2035年には乗用車・軽量商用車の新車販売で3分の2がEVに

 EV市場を調査しているEV Volumeが2023年11月に公表したデータによると、2023年のEV(BEVとPHEV)新車販売台数は前年比34%増の1410万台になると予測した。EVを含めた乗用車と軽量商用車(車両総重量が3.5トン未満の商用車)の2023年における新車販売台数の成長率は9%と予測しているので、EVの伸びが著しい。

 EV Volumeは、2023年における軽量自動車(乗用車と軽量商用車(車両総重量が3.5トン未満の商用車))の新車販売に占めるEVの割合は16%と予測する。これが2025年に23%、2030年に45%と上昇する。

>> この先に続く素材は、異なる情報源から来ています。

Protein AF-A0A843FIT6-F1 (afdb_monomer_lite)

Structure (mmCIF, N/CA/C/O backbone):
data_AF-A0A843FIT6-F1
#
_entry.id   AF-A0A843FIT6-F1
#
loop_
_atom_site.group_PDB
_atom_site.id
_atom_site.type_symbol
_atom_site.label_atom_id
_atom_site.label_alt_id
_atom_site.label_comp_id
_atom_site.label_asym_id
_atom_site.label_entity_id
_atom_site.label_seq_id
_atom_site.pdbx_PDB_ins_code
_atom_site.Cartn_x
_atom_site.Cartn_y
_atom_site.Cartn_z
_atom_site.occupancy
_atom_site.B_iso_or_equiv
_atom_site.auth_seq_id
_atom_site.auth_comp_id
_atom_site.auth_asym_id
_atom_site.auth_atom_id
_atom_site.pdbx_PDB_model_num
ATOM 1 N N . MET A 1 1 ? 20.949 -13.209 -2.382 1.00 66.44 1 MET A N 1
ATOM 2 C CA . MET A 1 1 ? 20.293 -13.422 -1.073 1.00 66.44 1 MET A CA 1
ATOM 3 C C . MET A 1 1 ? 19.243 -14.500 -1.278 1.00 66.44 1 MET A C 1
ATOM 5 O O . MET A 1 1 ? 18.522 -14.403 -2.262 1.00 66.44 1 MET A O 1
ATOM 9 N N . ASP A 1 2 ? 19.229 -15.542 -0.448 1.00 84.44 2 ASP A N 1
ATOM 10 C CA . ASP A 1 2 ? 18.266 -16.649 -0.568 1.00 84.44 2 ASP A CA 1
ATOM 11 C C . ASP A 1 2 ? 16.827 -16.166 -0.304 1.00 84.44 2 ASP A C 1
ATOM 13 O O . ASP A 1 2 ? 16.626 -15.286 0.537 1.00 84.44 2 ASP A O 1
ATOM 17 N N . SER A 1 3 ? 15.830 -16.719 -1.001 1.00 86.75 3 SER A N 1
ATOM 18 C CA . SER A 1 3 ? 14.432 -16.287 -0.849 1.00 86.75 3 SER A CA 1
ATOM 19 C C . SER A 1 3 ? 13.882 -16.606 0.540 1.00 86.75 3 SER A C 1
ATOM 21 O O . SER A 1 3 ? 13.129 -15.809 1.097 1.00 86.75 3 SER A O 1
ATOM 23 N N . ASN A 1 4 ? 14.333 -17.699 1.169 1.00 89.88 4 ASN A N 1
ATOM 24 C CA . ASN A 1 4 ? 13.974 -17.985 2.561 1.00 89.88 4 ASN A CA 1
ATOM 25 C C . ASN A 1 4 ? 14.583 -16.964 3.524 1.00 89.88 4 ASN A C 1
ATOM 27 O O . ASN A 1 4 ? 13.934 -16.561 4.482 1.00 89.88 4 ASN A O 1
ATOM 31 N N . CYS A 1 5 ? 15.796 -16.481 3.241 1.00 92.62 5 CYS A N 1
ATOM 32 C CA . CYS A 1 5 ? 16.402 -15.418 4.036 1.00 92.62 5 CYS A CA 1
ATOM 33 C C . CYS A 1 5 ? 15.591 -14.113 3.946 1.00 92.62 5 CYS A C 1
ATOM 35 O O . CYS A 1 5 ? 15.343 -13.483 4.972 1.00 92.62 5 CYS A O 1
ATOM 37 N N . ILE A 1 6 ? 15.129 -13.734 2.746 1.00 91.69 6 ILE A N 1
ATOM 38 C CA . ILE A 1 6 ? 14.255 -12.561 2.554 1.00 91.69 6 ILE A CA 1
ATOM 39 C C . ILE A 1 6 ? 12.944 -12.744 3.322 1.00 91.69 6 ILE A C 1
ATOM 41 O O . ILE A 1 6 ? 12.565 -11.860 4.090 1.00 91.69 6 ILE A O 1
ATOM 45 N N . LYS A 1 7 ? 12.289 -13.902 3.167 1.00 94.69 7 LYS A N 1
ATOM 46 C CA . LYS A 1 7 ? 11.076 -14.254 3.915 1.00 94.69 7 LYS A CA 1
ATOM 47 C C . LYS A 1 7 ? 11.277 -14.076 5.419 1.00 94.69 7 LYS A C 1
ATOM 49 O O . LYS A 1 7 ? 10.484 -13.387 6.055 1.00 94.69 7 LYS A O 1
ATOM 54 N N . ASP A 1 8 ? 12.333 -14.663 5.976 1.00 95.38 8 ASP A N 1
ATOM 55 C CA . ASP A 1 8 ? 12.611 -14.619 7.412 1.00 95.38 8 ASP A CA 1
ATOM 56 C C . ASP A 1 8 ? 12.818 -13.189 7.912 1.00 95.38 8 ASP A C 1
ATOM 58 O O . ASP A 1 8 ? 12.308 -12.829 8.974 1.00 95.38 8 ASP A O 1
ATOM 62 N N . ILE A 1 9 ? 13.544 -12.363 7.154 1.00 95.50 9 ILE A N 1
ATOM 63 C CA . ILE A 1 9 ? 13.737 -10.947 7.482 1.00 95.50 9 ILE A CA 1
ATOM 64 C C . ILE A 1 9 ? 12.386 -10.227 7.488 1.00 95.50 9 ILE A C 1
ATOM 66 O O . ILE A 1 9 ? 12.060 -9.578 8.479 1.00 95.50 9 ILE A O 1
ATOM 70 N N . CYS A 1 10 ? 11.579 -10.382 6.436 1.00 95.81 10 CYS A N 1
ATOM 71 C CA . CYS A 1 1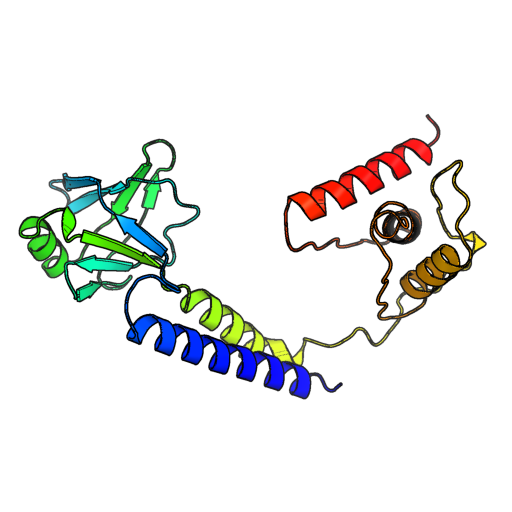0 ? 10.275 -9.729 6.322 1.00 95.81 10 CYS A CA 1
ATOM 72 C C . CYS A 1 10 ? 9.310 -10.138 7.447 1.00 95.81 10 CYS A C 1
ATOM 74 O O . CYS A 1 10 ? 8.706 -9.267 8.072 1.00 95.81 10 CYS A O 1
ATOM 76 N N . VAL A 1 11 ? 9.210 -11.434 7.764 1.00 96.44 11 VAL A N 1
ATOM 77 C CA . VAL A 1 11 ? 8.360 -11.934 8.861 1.00 96.44 11 VAL A CA 1
ATOM 78 C C . VAL A 1 11 ? 8.834 -11.388 10.209 1.00 96.44 11 VAL A C 1
ATOM 80 O O . VAL A 1 11 ? 8.029 -10.867 10.982 1.00 96.44 11 VAL A O 1
ATOM 83 N N . ARG A 1 12 ? 10.144 -11.423 10.490 1.00 97.12 12 ARG A N 1
ATOM 84 C CA . ARG A 1 12 ? 10.698 -10.849 11.731 1.00 97.12 12 ARG A CA 1
ATOM 85 C C . ARG A 1 12 ? 10.448 -9.348 11.828 1.00 97.12 12 ARG A C 1
ATOM 87 O O . ARG A 1 12 ? 10.158 -8.862 12.918 1.00 97.12 12 ARG A O 1
ATOM 94 N N . SER A 1 13 ? 10.536 -8.618 10.717 1.00 96.25 13 SER A N 1
ATOM 95 C CA . SER A 1 13 ? 10.208 -7.192 10.673 1.00 96.25 13 SER A CA 1
ATOM 96 C C . SER A 1 13 ? 8.738 -6.931 10.999 1.00 96.25 13 SER A C 1
ATOM 98 O O . SER A 1 13 ? 8.464 -6.015 11.772 1.00 96.25 13 SER A O 1
ATOM 100 N N . CYS A 1 14 ? 7.804 -7.741 10.488 1.00 96.06 14 CYS A N 1
ATOM 101 C CA . CYS A 1 14 ? 6.386 -7.643 10.848 1.00 96.06 14 CYS A CA 1
ATOM 102 C C . CYS A 1 14 ? 6.162 -7.866 12.349 1.00 96.06 14 CYS A C 1
ATOM 104 O O . CYS A 1 14 ? 5.515 -7.040 12.989 1.00 96.06 14 CYS A O 1
ATOM 106 N N . ILE A 1 15 ? 6.754 -8.919 12.924 1.00 95.69 15 ILE A N 1
ATOM 107 C CA . ILE A 1 15 ? 6.644 -9.229 14.360 1.00 95.69 15 ILE A CA 1
ATOM 108 C C . ILE A 1 15 ? 7.199 -8.078 15.205 1.00 95.69 15 ILE A C 1
ATOM 110 O O . ILE A 1 15 ? 6.519 -7.578 16.099 1.00 95.69 15 ILE A O 1
ATOM 114 N N . ALA A 1 16 ? 8.413 -7.614 14.897 1.00 95.19 16 ALA A N 1
ATOM 115 C CA . ALA A 1 16 ? 9.051 -6.527 15.634 1.00 95.19 16 ALA A CA 1
ATOM 116 C C . ALA A 1 16 ? 8.235 -5.229 15.559 1.00 95.19 16 ALA A C 1
ATOM 118 O O . ALA A 1 16 ? 8.064 -4.542 16.568 1.00 95.19 16 ALA A O 1
ATOM 119 N N . TYR A 1 17 ? 7.697 -4.904 14.380 1.00 92.19 17 TYR A N 1
ATOM 120 C CA . TYR A 1 17 ? 6.871 -3.715 14.202 1.00 92.19 17 TYR A CA 1
ATOM 121 C C . TYR A 1 17 ? 5.520 -3.838 14.914 1.00 92.19 17 TYR A C 1
ATOM 123 O O . TYR A 1 17 ? 5.067 -2.871 15.522 1.00 92.19 17 TYR A O 1
ATOM 131 N N . ARG A 1 18 ? 4.905 -5.028 14.923 1.00 90.06 18 ARG A N 1
ATOM 132 C CA . ARG A 1 18 ? 3.688 -5.292 15.698 1.00 90.06 18 ARG A CA 1
ATOM 133 C C . ARG A 1 18 ? 3.918 -5.069 17.189 1.00 90.06 18 ARG A C 1
ATOM 135 O O . ARG A 1 18 ? 3.170 -4.310 17.797 1.00 90.06 18 ARG A O 1
ATOM 142 N N . SER A 1 19 ? 4.966 -5.666 17.756 1.00 90.44 19 SER A N 1
ATOM 143 C CA . SER A 1 19 ? 5.308 -5.488 19.172 1.00 90.44 19 SER A CA 1
ATOM 144 C C . SER A 1 19 ? 5.591 -4.025 19.508 1.00 90.44 19 SER A C 1
ATOM 146 O O . SER A 1 19 ? 5.148 -3.539 20.544 1.00 90.44 19 SER A O 1
ATOM 148 N N . PHE A 1 20 ? 6.267 -3.298 18.612 1.00 87.94 20 PHE A N 1
ATOM 149 C CA . PHE A 1 20 ? 6.451 -1.855 18.754 1.00 87.94 20 PHE A CA 1
ATOM 150 C C . PHE A 1 20 ? 5.105 -1.116 18.809 1.00 87.94 20 PHE A C 1
ATOM 152 O O . PHE A 1 20 ? 4.890 -0.329 19.726 1.00 87.94 20 PHE A O 1
ATOM 159 N N . VAL A 1 21 ? 4.182 -1.379 17.876 1.00 84.31 21 VAL A N 1
ATOM 160 C CA . VAL A 1 21 ? 2.848 -0.752 17.867 1.00 84.31 21 VAL A CA 1
ATOM 161 C C . VAL A 1 21 ? 2.070 -1.085 19.142 1.00 84.31 21 VAL A C 1
ATOM 163 O O . VAL A 1 21 ? 1.465 -0.192 19.730 1.00 84.31 21 VAL A O 1
ATOM 166 N N . GLU A 1 22 ? 2.109 -2.330 19.613 1.00 85.06 22 GLU A N 1
ATOM 167 C CA . GLU A 1 22 ? 1.463 -2.747 20.865 1.00 85.06 22 GLU A CA 1
ATOM 168 C C . GLU A 1 22 ? 2.043 -2.016 22.082 1.00 85.06 22 GLU A C 1
ATOM 170 O O . GLU A 1 22 ? 1.288 -1.508 22.913 1.00 85.06 22 GLU A O 1
ATOM 175 N N . GLU A 1 23 ? 3.369 -1.885 22.160 1.00 84.56 23 GLU A N 1
ATOM 176 C CA . GLU A 1 23 ? 4.045 -1.147 23.228 1.00 84.56 23 GLU A CA 1
ATOM 177 C C . GLU A 1 23 ? 3.682 0.347 23.202 1.00 84.56 23 GLU A C 1
ATOM 179 O O . GLU A 1 23 ? 3.381 0.929 24.246 1.00 84.56 23 GLU A O 1
ATOM 184 N N . GLN A 1 24 ? 3.663 0.974 22.019 1.00 80.06 24 GLN A N 1
ATOM 185 C CA . GLN A 1 24 ? 3.242 2.374 21.871 1.00 80.06 24 GLN A CA 1
ATOM 186 C C . GLN A 1 24 ? 1.781 2.563 22.283 1.00 80.06 24 GLN A C 1
ATOM 188 O O . GLN A 1 24 ? 1.441 3.514 22.982 1.00 80.06 24 GLN A O 1
ATOM 193 N N . GLN A 1 25 ? 0.909 1.633 21.900 1.00 76.38 25 GLN A N 1
ATOM 194 C CA . GLN A 1 25 ? -0.505 1.677 22.257 1.00 76.38 25 GLN A CA 1
ATOM 195 C C . GLN A 1 25 ? -0.757 1.433 23.752 1.00 76.38 25 GLN A C 1
ATOM 197 O O . GLN A 1 25 ? -1.723 1.975 24.293 1.00 76.38 25 GLN A O 1
ATOM 202 N N . ALA A 1 26 ? 0.092 0.652 24.426 1.00 74.88 26 ALA A N 1
ATOM 203 C CA . ALA A 1 26 ? 0.018 0.416 25.867 1.00 74.88 26 ALA A CA 1
ATOM 204 C C . ALA A 1 26 ? 0.460 1.632 26.703 1.00 74.88 26 ALA A C 1
ATOM 206 O O . ALA A 1 26 ? -0.002 1.794 27.831 1.00 74.88 26 ALA A O 1
ATOM 207 N N . LYS A 1 27 ? 1.321 2.505 26.156 1.00 75.12 27 LYS A N 1
ATOM 208 C CA . LYS A 1 27 ? 1.830 3.714 26.835 1.00 75.12 27 LYS A CA 1
ATOM 209 C C . LYS A 1 27 ? 0.827 4.874 26.916 1.00 75.12 27 LYS A C 1
ATOM 211 O O . LYS A 1 27 ? 1.046 5.788 27.703 1.00 75.12 27 LYS A O 1
ATOM 216 N N . GLY A 1 28 ? -0.288 4.798 26.190 1.00 61.31 28 GLY A N 1
ATOM 217 C CA . GLY A 1 28 ? -1.382 5.768 26.267 1.00 61.31 28 GLY A CA 1
ATOM 218 C C . GLY A 1 28 ? -1.238 6.968 25.323 1.00 61.31 28 GLY A C 1
ATOM 219 O O . GLY A 1 28 ? -0.149 7.474 25.089 1.00 61.31 28 GLY A O 1
ATOM 220 N N . GLU A 1 29 ? -2.398 7.389 24.808 1.00 52.12 29 GLU A N 1
ATOM 221 C CA . GLU A 1 29 ? -2.684 8.506 23.891 1.00 52.12 29 GLU A CA 1
ATOM 222 C C . GLU A 1 29 ? -2.160 8.385 22.446 1.00 52.12 29 GLU A C 1
ATOM 224 O O . GLU A 1 29 ? -1.066 8.801 22.084 1.00 52.12 29 GLU A O 1
ATOM 229 N N . HIS A 1 30 ? -3.046 7.857 21.590 1.00 54.28 30 HIS A N 1
ATOM 230 C CA . HIS A 1 30 ? -3.163 8.106 20.142 1.00 54.28 30 HIS A CA 1
ATOM 231 C C . HIS A 1 30 ? -1.976 7.800 19.212 1.00 54.28 30 HIS A C 1
ATOM 233 O O . HIS A 1 30 ? -2.170 7.814 17.998 1.00 54.28 30 HIS A O 1
ATOM 239 N N . ALA A 1 31 ? -0.792 7.444 19.712 1.00 56.25 31 ALA A N 1
ATOM 240 C CA . ALA A 1 31 ? 0.437 7.406 18.912 1.00 56.25 31 ALA A CA 1
ATOM 241 C C . ALA A 1 31 ? 0.445 6.391 17.749 1.00 56.25 31 ALA A C 1
ATOM 243 O O . ALA A 1 31 ? 1.332 6.425 16.899 1.00 56.25 31 ALA A O 1
ATOM 244 N N . SER A 1 32 ? -0.528 5.482 17.665 1.00 61.50 32 SER A N 1
ATOM 245 C CA . SER A 1 32 ? -0.668 4.557 16.526 1.00 61.50 32 SER A CA 1
ATOM 246 C C . SER A 1 32 ? -2.107 4.085 16.302 1.00 61.50 32 SER A C 1
ATOM 248 O O . SER A 1 32 ? -2.323 3.041 15.692 1.00 61.50 32 SER A O 1
ATOM 250 N N . ARG A 1 33 ? -3.096 4.806 16.844 1.00 76.44 33 ARG A N 1
ATOM 251 C CA . ARG A 1 33 ? -4.518 4.482 16.677 1.00 76.44 33 ARG A CA 1
ATOM 252 C C . ARG A 1 33 ? -5.195 5.616 15.944 1.00 76.44 33 ARG A C 1
ATOM 254 O O . ARG A 1 33 ? -5.131 6.762 16.381 1.00 76.44 33 ARG A O 1
ATOM 261 N N . PHE A 1 34 ? -5.879 5.280 14.865 1.00 81.50 34 PHE A N 1
ATOM 262 C CA . PHE A 1 34 ? -6.830 6.194 14.268 1.00 81.50 34 PHE A CA 1
ATOM 263 C C . PHE A 1 34 ? -8.129 6.095 15.062 1.00 81.50 34 PHE A C 1
ATOM 265 O O . PHE A 1 34 ? -8.697 5.012 15.180 1.00 81.50 34 PHE A O 1
ATOM 272 N N . VAL A 1 35 ? -8.550 7.207 15.655 1.00 86.56 35 VAL A N 1
ATOM 273 C CA . VAL A 1 35 ? -9.734 7.283 16.511 1.00 86.56 35 VAL A CA 1
ATOM 274 C C . VAL A 1 35 ? -10.714 8.256 15.876 1.00 86.56 35 VAL A C 1
ATOM 276 O O . VAL A 1 35 ? -10.334 9.363 15.500 1.00 86.56 35 VAL A O 1
ATOM 279 N N . LEU A 1 36 ? -11.960 7.824 15.752 1.00 89.12 36 LEU A N 1
ATOM 280 C CA . LEU A 1 36 ? -13.077 8.623 15.283 1.00 89.12 36 LEU A CA 1
ATOM 281 C C . LEU A 1 36 ? -14.034 8.857 16.428 1.00 89.12 36 LEU A C 1
ATOM 283 O O . LEU A 1 36 ? -14.550 7.905 17.021 1.00 89.12 36 LEU A O 1
ATOM 287 N N . ASP A 1 37 ? -14.282 10.129 16.689 1.00 91.44 37 ASP A N 1
ATOM 288 C CA . ASP A 1 37 ? -15.346 10.538 17.582 1.00 91.44 37 ASP A CA 1
ATOM 289 C C . ASP A 1 37 ? -16.691 10.482 16.851 1.00 91.44 37 ASP A C 1
ATOM 291 O O . ASP A 1 37 ? -16.794 10.765 15.649 1.00 91.44 37 ASP A O 1
ATOM 295 N N . ILE A 1 38 ? -17.712 10.080 17.602 1.00 94.06 38 ILE A N 1
ATOM 296 C CA . ILE A 1 38 ? -19.090 10.019 17.138 1.00 94.06 38 ILE A CA 1
ATOM 297 C C . ILE A 1 38 ? -19.792 11.306 17.574 1.00 94.06 38 ILE A C 1
ATOM 299 O O . ILE A 1 38 ? -19.811 11.639 18.757 1.00 94.06 38 ILE A O 1
ATOM 303 N N . ASP A 1 39 ? -20.379 12.020 16.617 1.00 92.50 39 ASP A N 1
ATOM 304 C CA . ASP A 1 39 ? -21.135 13.246 16.883 1.00 92.50 39 ASP A CA 1
ATOM 305 C C . ASP A 1 39 ? -22.571 12.930 17.298 1.00 92.50 39 ASP A C 1
ATOM 307 O O . ASP A 1 39 ? -23.135 13.551 18.198 1.00 92.50 39 ASP A O 1
ATOM 311 N N . VAL A 1 40 ? -23.184 11.968 16.604 1.00 93.50 40 VAL A N 1
ATOM 312 C CA . VAL A 1 40 ? -24.588 11.592 16.784 1.00 93.50 40 VAL A CA 1
ATOM 313 C C . VAL A 1 40 ? -24.713 10.079 16.706 1.00 93.50 40 VAL A C 1
ATOM 315 O O . VAL A 1 40 ? -24.114 9.451 15.836 1.00 93.50 40 VAL A O 1
ATOM 318 N N . MET A 1 41 ? -25.520 9.511 17.597 1.00 95.62 41 MET A N 1
ATOM 319 C CA . MET A 1 41 ? -25.870 8.096 17.613 1.00 95.62 41 MET A CA 1
ATOM 320 C C . MET A 1 41 ? -27.393 7.959 17.595 1.00 95.62 41 MET A C 1
ATOM 322 O O . MET A 1 41 ? -28.077 8.429 18.505 1.00 95.62 41 MET A O 1
ATOM 326 N N . GLU A 1 42 ? -27.913 7.331 16.547 1.00 95.50 42 GLU A N 1
ATOM 327 C CA . GLU A 1 42 ? -29.337 7.070 16.338 1.00 95.50 42 GLU A CA 1
ATOM 328 C C . GLU A 1 42 ? -29.598 5.561 16.326 1.00 95.50 42 GLU A C 1
ATOM 330 O O . GLU A 1 42 ? -28.755 4.769 15.901 1.00 95.50 42 GLU A O 1
ATOM 335 N N . PHE A 1 43 ? -30.780 5.168 16.797 1.00 94.31 43 PHE A N 1
ATOM 336 C CA . PHE A 1 43 ? -31.195 3.771 16.900 1.00 94.31 43 PHE A CA 1
ATOM 337 C C . PHE A 1 43 ? -32.482 3.563 16.112 1.00 94.31 43 PHE A C 1
ATOM 339 O O . PHE A 1 43 ? -33.490 4.220 16.391 1.00 94.31 43 PHE A O 1
ATOM 346 N N . ASP A 1 44 ? -32.470 2.618 15.180 1.00 90.06 44 ASP A N 1
ATOM 347 C CA . ASP A 1 44 ? -33.679 2.192 14.486 1.00 90.06 44 ASP A CA 1
ATOM 348 C C . ASP A 1 44 ? -34.389 1.052 15.241 1.00 90.06 44 ASP A C 1
ATOM 350 O O . ASP A 1 44 ? -33.809 0.307 16.038 1.00 90.06 44 ASP A O 1
ATOM 354 N N . ARG A 1 45 ? -35.685 0.883 14.970 1.00 82.56 45 ARG A N 1
ATOM 355 C CA . ARG A 1 45 ? -36.522 -0.206 15.489 1.00 82.56 45 ARG A CA 1
ATOM 356 C C . ARG A 1 45 ? -36.065 -1.585 15.013 1.00 82.56 45 ARG A C 1
ATOM 358 O O . ARG A 1 45 ? -36.395 -2.567 15.670 1.00 82.56 45 ARG A O 1
ATOM 365 N N . SER A 1 46 ? -35.333 -1.659 13.902 1.00 86.56 46 SER A N 1
ATOM 366 C CA . SER A 1 46 ? -34.749 -2.897 13.374 1.00 86.56 46 SER A CA 1
ATOM 367 C C . SER A 1 46 ? -33.522 -3.390 14.155 1.00 86.56 46 SER A C 1
ATOM 369 O O . SER A 1 46 ? -33.081 -4.514 13.931 1.00 86.56 46 SER A O 1
ATOM 371 N N . GLY A 1 47 ? -32.981 -2.580 15.075 1.00 87.31 47 GLY A N 1
ATOM 372 C CA . GLY A 1 47 ? -31.713 -2.858 15.758 1.00 87.31 47 GLY A CA 1
ATOM 373 C C . GLY A 1 47 ? -30.484 -2.293 15.040 1.00 87.31 47 GLY A C 1
ATOM 374 O O . GLY A 1 47 ? -29.374 -2.463 15.541 1.00 87.31 47 GLY A O 1
ATOM 375 N N . GLU A 1 48 ? -30.669 -1.602 13.912 1.00 94.31 48 GLU A N 1
ATOM 376 C CA . GLU A 1 48 ? -29.614 -0.819 13.264 1.00 94.31 48 GLU A CA 1
ATOM 377 C C . GLU A 1 48 ? -29.198 0.366 14.150 1.00 94.31 48 GLU A C 1
ATOM 379 O O . GLU A 1 48 ? -30.036 1.067 14.732 1.00 94.31 48 GLU A O 1
ATOM 384 N N . VAL A 1 49 ? -27.890 0.597 14.231 1.00 96.00 49 VAL A N 1
ATOM 385 C CA . VAL A 1 49 ? -27.297 1.778 14.860 1.00 96.00 49 VAL A CA 1
ATOM 386 C C . VAL A 1 49 ? -26.653 2.630 13.782 1.00 96.00 49 VAL A C 1
ATOM 388 O O . VAL A 1 49 ? -25.829 2.137 13.014 1.00 96.00 49 VAL A O 1
ATOM 391 N N . ILE A 1 50 ? -27.005 3.915 13.754 1.00 95.75 50 ILE A N 1
ATOM 392 C CA . ILE A 1 50 ? -26.467 4.896 12.812 1.00 95.75 50 ILE A CA 1
ATOM 393 C C . ILE A 1 50 ? -25.594 5.880 13.588 1.00 95.75 50 ILE A C 1
ATOM 395 O O . ILE A 1 50 ? -26.063 6.598 14.472 1.00 95.75 50 ILE A O 1
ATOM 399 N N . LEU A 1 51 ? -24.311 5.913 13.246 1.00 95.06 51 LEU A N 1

2031年には50%と半分を占めるようになる。そして2035年には68%と、軽量自動車(Light Vehicles)の3分の2強がEVになると予測する。

世界のBEVとPHEVの販売推移および予測(2015年〜2035年)[クリックで拡大] 出所:「2024年度版 実装技術ロードマップ」、p.63、2024年6月発行
世界のBEVとPHEVの販売推移および予測(2015年〜2035年)[クリックで拡大] 出所:「2024年度版 実装技術ロードマップ」、p.63、2024年6月発行

(次回に続く)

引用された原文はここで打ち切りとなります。